Removing the requirement that universities meet the higher education workplace relations requirements as a condition of funding will remove any requirement that universities must offer AWAs to employees. It will remove the enormous mistrust that had grown between the former federal government and tertiary institutions. One of the worst manifestations of this distrust was the requirement that universities abide by the higher education workplace relations requirements, which required them to pursue the Howard government approach to workplace relations or suffer a financial penalty. The end of higher education workplace relations requirements will clear the way for the Rudd government to develop a healthy new relationship with our universities based on trust and mutual respect. Full Commonwealth grant funding will now flow to our universities. In the future, relations will be based around negotiated funding compacts reflecting the distinct missions of each university, not around ideological industrial relations agenda.
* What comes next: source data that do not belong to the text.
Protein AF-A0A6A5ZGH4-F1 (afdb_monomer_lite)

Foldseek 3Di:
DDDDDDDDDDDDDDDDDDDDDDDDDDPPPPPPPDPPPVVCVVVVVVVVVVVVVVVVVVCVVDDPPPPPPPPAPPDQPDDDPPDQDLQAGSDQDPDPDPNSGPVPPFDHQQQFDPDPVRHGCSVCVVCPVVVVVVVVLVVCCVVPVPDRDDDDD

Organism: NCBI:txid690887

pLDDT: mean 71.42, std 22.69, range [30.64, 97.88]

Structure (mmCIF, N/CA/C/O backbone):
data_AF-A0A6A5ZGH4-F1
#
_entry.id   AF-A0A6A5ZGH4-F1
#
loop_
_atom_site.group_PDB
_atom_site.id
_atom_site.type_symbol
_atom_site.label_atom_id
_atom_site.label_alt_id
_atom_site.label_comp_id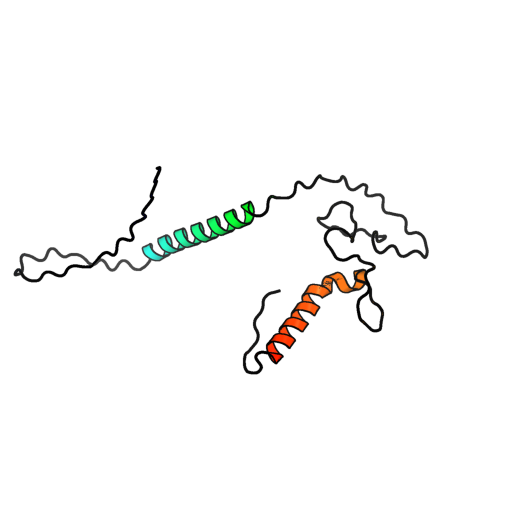
_atom_site.label_asym_id
_atom_site.label_entity_id
_atom_site.label_seq_id
_atom_site.pdbx_PDB_ins_code
_atom_site.Cartn_x
_atom_site.Cartn_y
_atom_site.Cartn_z
_atom_site.occupancy
_atom_site.B_iso_or_equiv
_atom_site.auth_seq_id
_atom_site.auth_comp_id
_atom_site.auth_asym_id
_atom_site.auth_atom_id
_atom_site.pdbx_PDB_model_num
ATOM 1 N N . MET A 1 1 ? 13.551 -39.997 42.533 1.00 40.47 1 MET A N 1
ATOM 2 C CA . MET A 1 1 ? 14.709 -39.356 43.197 1.00 40.47 1 MET A CA 1
ATOM 3 C C . MET A 1 1 ? 15.461 -38.633 42.087 1.00 40.47 1 MET A C 1
ATOM 5 O O . MET A 1 1 ? 16.027 -39.313 41.253 1.00 40.47 1 MET A O 1
ATOM 9 N N . TRP A 1 2 ? 15.297 -37.334 41.844 1.00 34.25 2 TRP A N 1
ATOM 10 C CA . TRP A 1 2 ? 15.317 -36.185 42.754 1.00 34.25 2 TRP A CA 1
ATOM 11 C C . TRP A 1 2 ? 14.200 -35.163 42.461 1.00 34.25 2 TRP A C 1
ATOM 13 O O . TRP A 1 2 ? 13.861 -34.926 41.306 1.00 34.25 2 TRP A O 1
ATOM 23 N N . LEU A 1 3 ? 13.648 -34.585 43.533 1.00 35.53 3 LEU A N 1
ATOM 24 C CA . LEU A 1 3 ? 12.843 -33.357 43.552 1.00 35.53 3 LEU A CA 1
ATOM 25 C C . LEU A 1 3 ? 13.773 -32.142 43.431 1.00 35.53 3 LEU A C 1
ATOM 27 O O . LEU A 1 3 ? 14.847 -32.168 44.026 1.00 35.53 3 LEU A O 1
ATOM 31 N N . LEU A 1 4 ? 13.292 -31.048 42.834 1.00 38.34 4 LEU A N 1
ATOM 32 C CA . LEU A 1 4 ? 13.530 -29.699 43.357 1.00 38.34 4 LEU A CA 1
ATOM 33 C C . LEU A 1 4 ? 12.363 -28.777 42.975 1.00 38.34 4 LEU A C 1
ATOM 35 O O . LEU A 1 4 ? 11.977 -28.652 41.818 1.00 38.34 4 LEU A O 1
ATOM 39 N N . SER A 1 5 ? 11.782 -28.220 44.031 1.00 33.16 5 SER A N 1
ATOM 40 C CA . SER A 1 5 ? 10.646 -27.309 44.112 1.00 33.16 5 SER A CA 1
ATOM 41 C C . SER A 1 5 ? 11.151 -25.866 44.113 1.00 33.16 5 SER A C 1
ATOM 43 O O . SER A 1 5 ? 12.214 -25.609 44.678 1.00 33.16 5 SER A O 1
ATOM 45 N N . LEU A 1 6 ? 10.372 -24.926 43.568 1.00 35.69 6 LEU A N 1
ATOM 46 C CA . LEU A 1 6 ? 10.466 -23.518 43.952 1.00 35.69 6 LEU A CA 1
ATOM 47 C C . LEU A 1 6 ? 9.061 -22.897 44.018 1.00 35.69 6 LEU A C 1
ATOM 49 O O . LEU A 1 6 ? 8.432 -22.600 43.005 1.00 35.69 6 LEU A O 1
ATOM 53 N N . SER A 1 7 ? 8.575 -22.741 45.249 1.00 34.19 7 SER A N 1
ATOM 54 C CA . SER A 1 7 ? 7.358 -22.019 45.617 1.00 34.19 7 SER A CA 1
ATOM 55 C C . SER A 1 7 ? 7.630 -20.512 45.684 1.00 34.19 7 SER A C 1
ATOM 57 O O . SER A 1 7 ? 8.585 -20.092 46.334 1.00 34.19 7 SER A O 1
ATOM 59 N N . GLY A 1 8 ? 6.762 -19.700 45.077 1.00 32.22 8 GLY A N 1
ATOM 60 C CA . GLY A 1 8 ? 6.722 -18.243 45.235 1.00 32.22 8 GLY A CA 1
ATOM 61 C C . GLY A 1 8 ? 5.395 -17.822 45.862 1.00 32.22 8 GLY A C 1
ATOM 62 O O . GLY A 1 8 ? 4.343 -17.955 45.247 1.00 32.22 8 GLY A O 1
ATOM 63 N N . LEU A 1 9 ? 5.465 -17.381 47.115 1.00 32.12 9 LEU A N 1
ATOM 64 C CA . LEU A 1 9 ? 4.366 -17.078 48.029 1.00 32.12 9 LEU A CA 1
ATOM 65 C C . LEU A 1 9 ? 3.735 -15.706 47.712 1.00 32.12 9 LEU A C 1
ATOM 67 O O . LEU A 1 9 ? 4.432 -14.695 47.689 1.00 32.12 9 LEU A O 1
ATOM 71 N N . VAL A 1 10 ? 2.414 -15.664 47.517 1.00 32.31 10 VAL A N 1
ATOM 72 C CA . VAL A 1 10 ? 1.614 -14.426 47.468 1.00 32.31 10 VAL A CA 1
ATOM 73 C C . VAL A 1 10 ? 1.280 -14.015 48.903 1.00 32.31 10 VAL A C 1
ATOM 75 O O . VAL A 1 10 ? 0.613 -14.762 49.616 1.00 32.31 10 VAL A O 1
ATOM 78 N N . ALA A 1 11 ? 1.735 -12.838 49.338 1.00 33.81 11 ALA A N 1
ATOM 79 C CA . ALA A 1 11 ? 1.383 -12.275 50.639 1.00 33.81 11 ALA A CA 1
ATOM 80 C C . ALA A 1 11 ? 0.202 -11.302 50.494 1.00 33.81 11 ALA A C 1
ATOM 82 O O . ALA A 1 11 ? 0.329 -10.233 49.900 1.00 33.81 11 ALA A O 1
ATOM 83 N N . ILE A 1 12 ? -0.949 -11.685 51.049 1.00 33.78 12 ILE A N 1
ATOM 84 C CA . ILE A 1 12 ? -2.120 -10.822 51.240 1.00 33.78 12 ILE A CA 1
ATOM 85 C C . ILE A 1 12 ? -1.971 -10.178 52.621 1.00 33.78 12 ILE A C 1
ATOM 87 O O . ILE A 1 12 ? -2.001 -10.876 53.632 1.00 33.78 12 ILE A O 1
ATOM 91 N N . ALA A 1 13 ? -1.785 -8.859 52.678 1.00 35.66 13 ALA A N 1
ATOM 92 C CA . ALA A 1 13 ? -1.744 -8.123 53.938 1.00 35.66 13 ALA A CA 1
ATOM 93 C C . ALA A 1 13 ? -3.170 -7.749 54.376 1.00 35.66 13 ALA A C 1
ATOM 95 O O . ALA A 1 13 ? -3.793 -6.838 53.835 1.00 35.66 13 ALA A O 1
ATOM 96 N N . THR A 1 14 ? -3.688 -8.477 55.362 1.00 32.34 14 THR A N 1
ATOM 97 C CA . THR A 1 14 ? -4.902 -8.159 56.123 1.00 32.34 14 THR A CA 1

In her second reading speech, my Deputy Prime Minister spoke of ‘getting the heavy foot of the Liberal Party off the throat of our universities’. I wholeheartedly agree with this sentiment. That is exactly what they were doing: they were choking the institutions financially. But I would go one step further than the Minister for Education: this is not just about getting the heavy foot of the Liberal Party off the throats of our universities; it is about getting the heavy foot of the so-called Liberal Party—the now very much misnamed Liberal Party—off the throat of university tutors, professors, associate professors, deans and vice-chancellors.

In conclusion, I would remind the Liberal Party that the Australian people overwhelmingly rejected Work Choices at the last election. The Liberal-National coalition of course needs to do a lot of soul-searching about this. But I would suggest to the Liberals that they also need to look even deeper, to think deeply about their own traditions as Liberals. If they do not wish to recover their lost Liberal traditions, perhaps a merger with the Nationals could be made easier. They could just drop the name ‘Liberal’ altogether and become the Australian National Party. The former government’s Work Choices legislation, and other supporting legislation, was absolutely shocking for working families. It very much hurt the core trust that had been built up in universities between staff and those institutions. I applaud this legislation.